Toda la familia Marshall caería en sus manos.
Aunque Higgs había afirmado que no existía cura para la toxina, Leon deseaba en secreto que se produjeran retrasos. Cuanto más debatían los médicos, más rápido fallecía Calvert.
Finalmente, un médico dio un paso al frente, vacilante pero obligado. «No es que no queramos tratarlo. El veneno ha devastado el cuerpo de su abuelo de forma irreversible. Hemos agotado todos los tratamientos conocidos. En mis décadas de práctica, nunca he visto nada parecido».
Kashton Truman, director del hospital, hizo la declaración.

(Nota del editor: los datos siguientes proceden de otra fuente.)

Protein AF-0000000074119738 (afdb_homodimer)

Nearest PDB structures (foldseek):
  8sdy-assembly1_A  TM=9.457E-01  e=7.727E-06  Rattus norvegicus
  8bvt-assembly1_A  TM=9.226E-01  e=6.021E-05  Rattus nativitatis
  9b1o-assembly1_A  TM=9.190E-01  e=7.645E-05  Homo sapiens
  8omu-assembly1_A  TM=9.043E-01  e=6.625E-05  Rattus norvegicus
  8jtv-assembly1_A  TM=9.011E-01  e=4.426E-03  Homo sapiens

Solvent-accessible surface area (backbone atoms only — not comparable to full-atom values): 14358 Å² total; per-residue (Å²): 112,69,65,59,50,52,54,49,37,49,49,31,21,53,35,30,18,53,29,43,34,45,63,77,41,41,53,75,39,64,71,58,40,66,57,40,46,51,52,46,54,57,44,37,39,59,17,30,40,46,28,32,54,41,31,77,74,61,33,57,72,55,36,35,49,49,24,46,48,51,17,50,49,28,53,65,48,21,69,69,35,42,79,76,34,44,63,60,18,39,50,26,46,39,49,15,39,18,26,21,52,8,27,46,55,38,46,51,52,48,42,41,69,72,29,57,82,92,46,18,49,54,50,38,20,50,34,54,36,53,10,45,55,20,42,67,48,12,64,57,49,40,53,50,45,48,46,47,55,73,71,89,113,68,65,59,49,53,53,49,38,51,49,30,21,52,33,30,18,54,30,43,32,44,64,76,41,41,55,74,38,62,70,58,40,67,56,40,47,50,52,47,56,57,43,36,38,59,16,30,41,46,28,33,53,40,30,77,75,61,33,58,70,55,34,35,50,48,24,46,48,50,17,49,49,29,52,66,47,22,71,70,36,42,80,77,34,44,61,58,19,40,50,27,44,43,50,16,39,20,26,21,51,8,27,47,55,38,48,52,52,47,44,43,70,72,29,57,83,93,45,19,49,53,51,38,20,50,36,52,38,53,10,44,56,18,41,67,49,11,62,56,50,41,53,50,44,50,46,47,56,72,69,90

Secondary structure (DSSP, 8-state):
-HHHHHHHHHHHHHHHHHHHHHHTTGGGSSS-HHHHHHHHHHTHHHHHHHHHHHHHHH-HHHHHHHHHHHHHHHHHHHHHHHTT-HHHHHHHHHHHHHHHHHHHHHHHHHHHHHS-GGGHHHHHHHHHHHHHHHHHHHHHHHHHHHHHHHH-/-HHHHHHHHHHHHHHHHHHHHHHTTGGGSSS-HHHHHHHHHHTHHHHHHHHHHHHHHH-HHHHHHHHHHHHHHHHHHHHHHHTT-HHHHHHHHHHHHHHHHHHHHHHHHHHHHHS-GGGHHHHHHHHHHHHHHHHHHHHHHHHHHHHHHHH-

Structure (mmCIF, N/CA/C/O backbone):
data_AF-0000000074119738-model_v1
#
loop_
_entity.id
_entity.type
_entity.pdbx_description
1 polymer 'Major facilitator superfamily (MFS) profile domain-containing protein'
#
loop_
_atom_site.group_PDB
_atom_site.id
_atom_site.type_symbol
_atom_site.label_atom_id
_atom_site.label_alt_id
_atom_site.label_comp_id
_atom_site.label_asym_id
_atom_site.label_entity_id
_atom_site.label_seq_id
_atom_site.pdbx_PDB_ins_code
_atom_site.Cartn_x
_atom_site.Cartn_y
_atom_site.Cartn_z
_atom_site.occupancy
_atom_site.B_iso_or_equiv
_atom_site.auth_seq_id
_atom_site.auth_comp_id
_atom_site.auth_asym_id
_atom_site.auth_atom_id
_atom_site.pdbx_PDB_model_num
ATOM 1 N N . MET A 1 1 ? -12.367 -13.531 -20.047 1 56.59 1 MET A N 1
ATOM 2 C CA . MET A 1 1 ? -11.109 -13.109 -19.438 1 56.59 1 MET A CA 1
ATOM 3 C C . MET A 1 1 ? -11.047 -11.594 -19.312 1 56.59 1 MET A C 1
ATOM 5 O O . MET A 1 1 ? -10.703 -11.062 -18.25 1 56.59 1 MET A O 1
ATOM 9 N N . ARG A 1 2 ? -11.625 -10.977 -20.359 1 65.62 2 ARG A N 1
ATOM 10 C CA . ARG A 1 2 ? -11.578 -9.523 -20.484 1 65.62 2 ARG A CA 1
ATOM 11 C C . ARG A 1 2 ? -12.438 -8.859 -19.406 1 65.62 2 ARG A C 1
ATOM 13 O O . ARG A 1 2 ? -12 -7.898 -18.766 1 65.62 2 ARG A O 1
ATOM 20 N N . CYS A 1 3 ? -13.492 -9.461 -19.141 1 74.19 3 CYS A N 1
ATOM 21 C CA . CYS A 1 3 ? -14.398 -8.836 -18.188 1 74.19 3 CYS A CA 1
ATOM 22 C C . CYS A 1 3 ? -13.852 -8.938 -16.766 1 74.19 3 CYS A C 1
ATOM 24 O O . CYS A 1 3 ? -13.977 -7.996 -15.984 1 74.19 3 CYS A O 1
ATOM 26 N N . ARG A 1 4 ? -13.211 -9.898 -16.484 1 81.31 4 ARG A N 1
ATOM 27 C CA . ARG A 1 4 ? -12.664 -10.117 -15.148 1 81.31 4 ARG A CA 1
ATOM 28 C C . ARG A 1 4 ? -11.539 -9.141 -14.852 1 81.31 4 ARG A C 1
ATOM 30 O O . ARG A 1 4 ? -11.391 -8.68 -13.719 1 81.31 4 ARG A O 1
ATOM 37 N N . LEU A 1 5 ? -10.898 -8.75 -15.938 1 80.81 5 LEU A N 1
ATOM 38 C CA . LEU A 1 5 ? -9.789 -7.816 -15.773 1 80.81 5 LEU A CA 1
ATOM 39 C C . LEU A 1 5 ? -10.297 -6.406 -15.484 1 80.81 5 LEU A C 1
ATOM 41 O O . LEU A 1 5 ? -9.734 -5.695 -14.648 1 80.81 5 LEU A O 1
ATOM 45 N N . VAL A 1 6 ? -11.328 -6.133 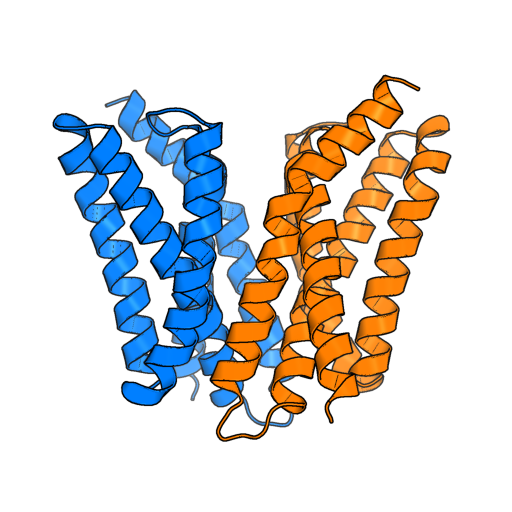-16.156 1 86.38 6 VAL A N 1
ATOM 46 C CA . VAL A 1 6 ? -11.914 -4.809 -15.961 1 86.38 6 VAL A CA 1
ATOM 47 C C . VAL A 1 6 ? -12.43 -4.672 -14.531 1 86.38 6 VAL A C 1
ATOM 49 O O . VAL A 1 6 ? -12.219 -3.645 -13.883 1 86.38 6 VAL A O 1
ATOM 52 N N . VAL A 1 7 ? -13.07 -5.668 -14.062 1 87.44 7 VAL A N 1
ATOM 53 C CA . VAL A 1 7 ? -13.602 -5.66 -12.703 1 87.44 7 VAL A CA 1
ATOM 54 C C . VAL A 1 7 ? -12.461 -5.559 -11.695 1 87.44 7 VAL A C 1
ATOM 56 O O . VAL A 1 7 ? -12.57 -4.84 -10.695 1 87.44 7 VAL A O 1
ATOM 59 N N . ALA A 1 8 ? -11.422 -6.227 -12.023 1 89.44 8 ALA A N 1
ATOM 60 C CA . ALA A 1 8 ? -10.258 -6.172 -11.148 1 89.44 8 ALA A CA 1
ATOM 61 C C . ALA A 1 8 ? -9.672 -4.762 -11.102 1 89.44 8 ALA A C 1
ATOM 63 O O . ALA A 1 8 ? -9.367 -4.246 -10.023 1 89.44 8 ALA A O 1
ATOM 64 N N . TYR A 1 9 ? -9.617 -4.133 -12.242 1 93.06 9 TYR A N 1
ATOM 65 C CA . TYR A 1 9 ? -9.055 -2.789 -12.312 1 93.06 9 TYR A CA 1
ATOM 66 C C . TYR A 1 9 ? -9.93 -1.788 -11.578 1 93.06 9 TYR A C 1
ATOM 68 O O . TYR A 1 9 ? -9.43 -0.905 -10.875 1 93.06 9 TYR A O 1
ATOM 76 N N . ILE A 1 10 ? -11.172 -1.963 -11.711 1 93.81 10 ILE A N 1
ATOM 77 C CA . ILE A 1 10 ? -12.102 -1.066 -11.039 1 93.81 10 ILE A CA 1
ATOM 78 C C . ILE A 1 10 ? -12 -1.258 -9.523 1 93.81 10 ILE A C 1
ATOM 80 O O . ILE A 1 10 ? -12.031 -0.285 -8.766 1 93.81 10 ILE A O 1
ATOM 84 N N . SER A 1 11 ? -11.898 -2.502 -9.109 1 95.25 11 SER A N 1
ATOM 85 C CA . SER A 1 11 ? -11.773 -2.781 -7.684 1 95.25 11 SER A CA 1
ATOM 86 C C . SER A 1 11 ? -10.508 -2.152 -7.105 1 95.25 11 SER A C 1
ATOM 88 O O . SER A 1 11 ? -10.508 -1.684 -5.965 1 95.25 11 SER A O 1
ATOM 90 N N . TRP A 1 12 ? -9.492 -2.133 -7.965 1 95.69 12 TRP A N 1
ATOM 91 C CA . TRP A 1 12 ? -8.25 -1.501 -7.539 1 95.69 12 TRP A CA 1
ATOM 92 C C . TRP A 1 12 ? -8.445 -0.004 -7.324 1 95.69 12 TRP A C 1
ATOM 94 O O . TRP A 1 12 ? -7.973 0.554 -6.332 1 95.69 12 TRP A O 1
ATOM 104 N N . ILE A 1 13 ? -9.102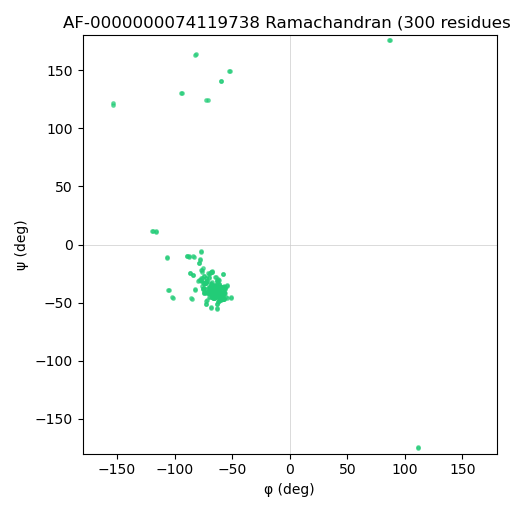 0.59 -8.164 1 94.38 13 ILE A N 1
ATOM 105 C CA . ILE A 1 13 ? -9.328 2.029 -8.078 1 94.38 13 ILE A CA 1
ATOM 106 C C . ILE A 1 13 ? -10.18 2.344 -6.852 1 94.38 13 ILE A C 1
ATOM 108 O O . ILE A 1 13 ? -9.836 3.223 -6.055 1 94.38 13 ILE A O 1
ATOM 112 N N . VAL A 1 14 ? -11.242 1.589 -6.668 1 93.94 14 VAL A N 1
ATOM 113 C CA . VAL A 1 14 ? -12.195 1.85 -5.598 1 93.94 14 VAL A CA 1
ATOM 114 C C . VAL A 1 14 ? -11.539 1.598 -4.242 1 93.94 14 VAL A C 1
ATOM 116 O O . VAL A 1 14 ? -11.672 2.406 -3.322 1 93.94 14 VAL A O 1
ATOM 119 N N . THR A 1 15 ? -10.844 0.528 -4.133 1 94.75 15 THR A N 1
ATOM 120 C CA . THR A 1 15 ? -10.203 0.174 -2.869 1 94.75 15 THR A CA 1
ATOM 121 C C . THR A 1 15 ? -9.156 1.213 -2.486 1 94.75 15 THR A C 1
ATOM 123 O O . THR A 1 15 ? -9.094 1.647 -1.333 1 94.75 15 THR A O 1
ATOM 126 N N . ASN A 1 16 ? -8.383 1.669 -3.479 1 92.94 16 ASN A N 1
ATOM 127 C CA . ASN A 1 16 ? -7.363 2.672 -3.197 1 92.94 16 ASN A CA 1
ATOM 128 C C . ASN A 1 16 ? -7.984 4.027 -2.865 1 92.94 16 ASN A C 1
ATOM 130 O O . ASN A 1 16 ? -7.531 4.715 -1.949 1 92.94 16 ASN A O 1
ATOM 134 N N . MET A 1 17 ? -8.953 4.375 -3.551 1 90.94 17 MET A N 1
ATOM 135 C CA . MET A 1 17 ? -9.602 5.672 -3.35 1 90.94 17 MET A CA 1
ATOM 136 C C . MET A 1 17 ? -10.195 5.773 -1.948 1 90.94 17 MET A C 1
ATOM 138 O O . MET A 1 17 ? -9.961 6.754 -1.241 1 90.94 17 MET A O 1
ATOM 142 N N . VAL A 1 18 ? -10.93 4.738 -1.577 1 90.94 18 VAL A N 1
ATOM 143 C CA . VAL A 1 18 ? -11.609 4.777 -0.289 1 90.94 18 VAL A CA 1
ATOM 144 C C . VAL A 1 18 ? -10.594 4.652 0.841 1 90.94 18 VAL A C 1
ATOM 146 O O . VAL A 1 18 ? -10.648 5.402 1.82 1 90.94 18 VAL A O 1
ATOM 149 N N . TYR A 1 19 ? -9.648 3.799 0.683 1 92.5 19 TYR A N 1
ATOM 150 C CA . TYR A 1 19 ? -8.648 3.609 1.726 1 92.5 19 TYR A CA 1
ATOM 151 C C . TYR A 1 19 ? -7.844 4.887 1.949 1 92.5 19 TYR A C 1
ATOM 153 O O . TYR A 1 19 ? -7.715 5.355 3.084 1 92.5 19 TYR A O 1
ATOM 161 N N . TYR A 1 20 ? -7.363 5.391 0.904 1 87 20 TYR A N 1
ATOM 162 C CA . TYR A 1 20 ? -6.508 6.562 1.043 1 87 20 TYR A CA 1
ATOM 163 C C . TYR A 1 20 ? -7.324 7.797 1.4 1 87 20 TYR A C 1
ATOM 165 O O . TYR A 1 20 ? -6.832 8.703 2.08 1 87 20 TYR A O 1
ATOM 173 N N . GLY A 1 21 ? -8.508 7.879 0.955 1 83.75 21 GLY A N 1
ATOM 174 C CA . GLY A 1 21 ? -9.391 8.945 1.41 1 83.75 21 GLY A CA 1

A sus cincuenta años, era uno de los médicos más estimados del país, asistía con frecuencia a prestigiosas cumbres sobre salud y era considerado por muchos como la máxima autoridad en excelencia clínica en la zona.
Pero desde que Calvert había sido puesto bajo su cuidado, Kashton había probado todo lo que sabía, solo logrando retrasar el inevitable desenlace.
En otras palabras, solo podía retrasar la muerte de Calvert un poco más.
Lucien palideció. «Si usted ha llegado a su límite, ¿quién más podría salvarlo?».
Le costaba aceptar la potencia de la toxina.
¿Quién podía ser tan despiadado como para infligir un destino tan cruel a su abuelo?
«Mis disculpas», murmuró Kashton con un profundo suspiro.
Si alguien de su calibre no podía contrarrestar el veneno, ¿qué esperanza había para los demás en la sala?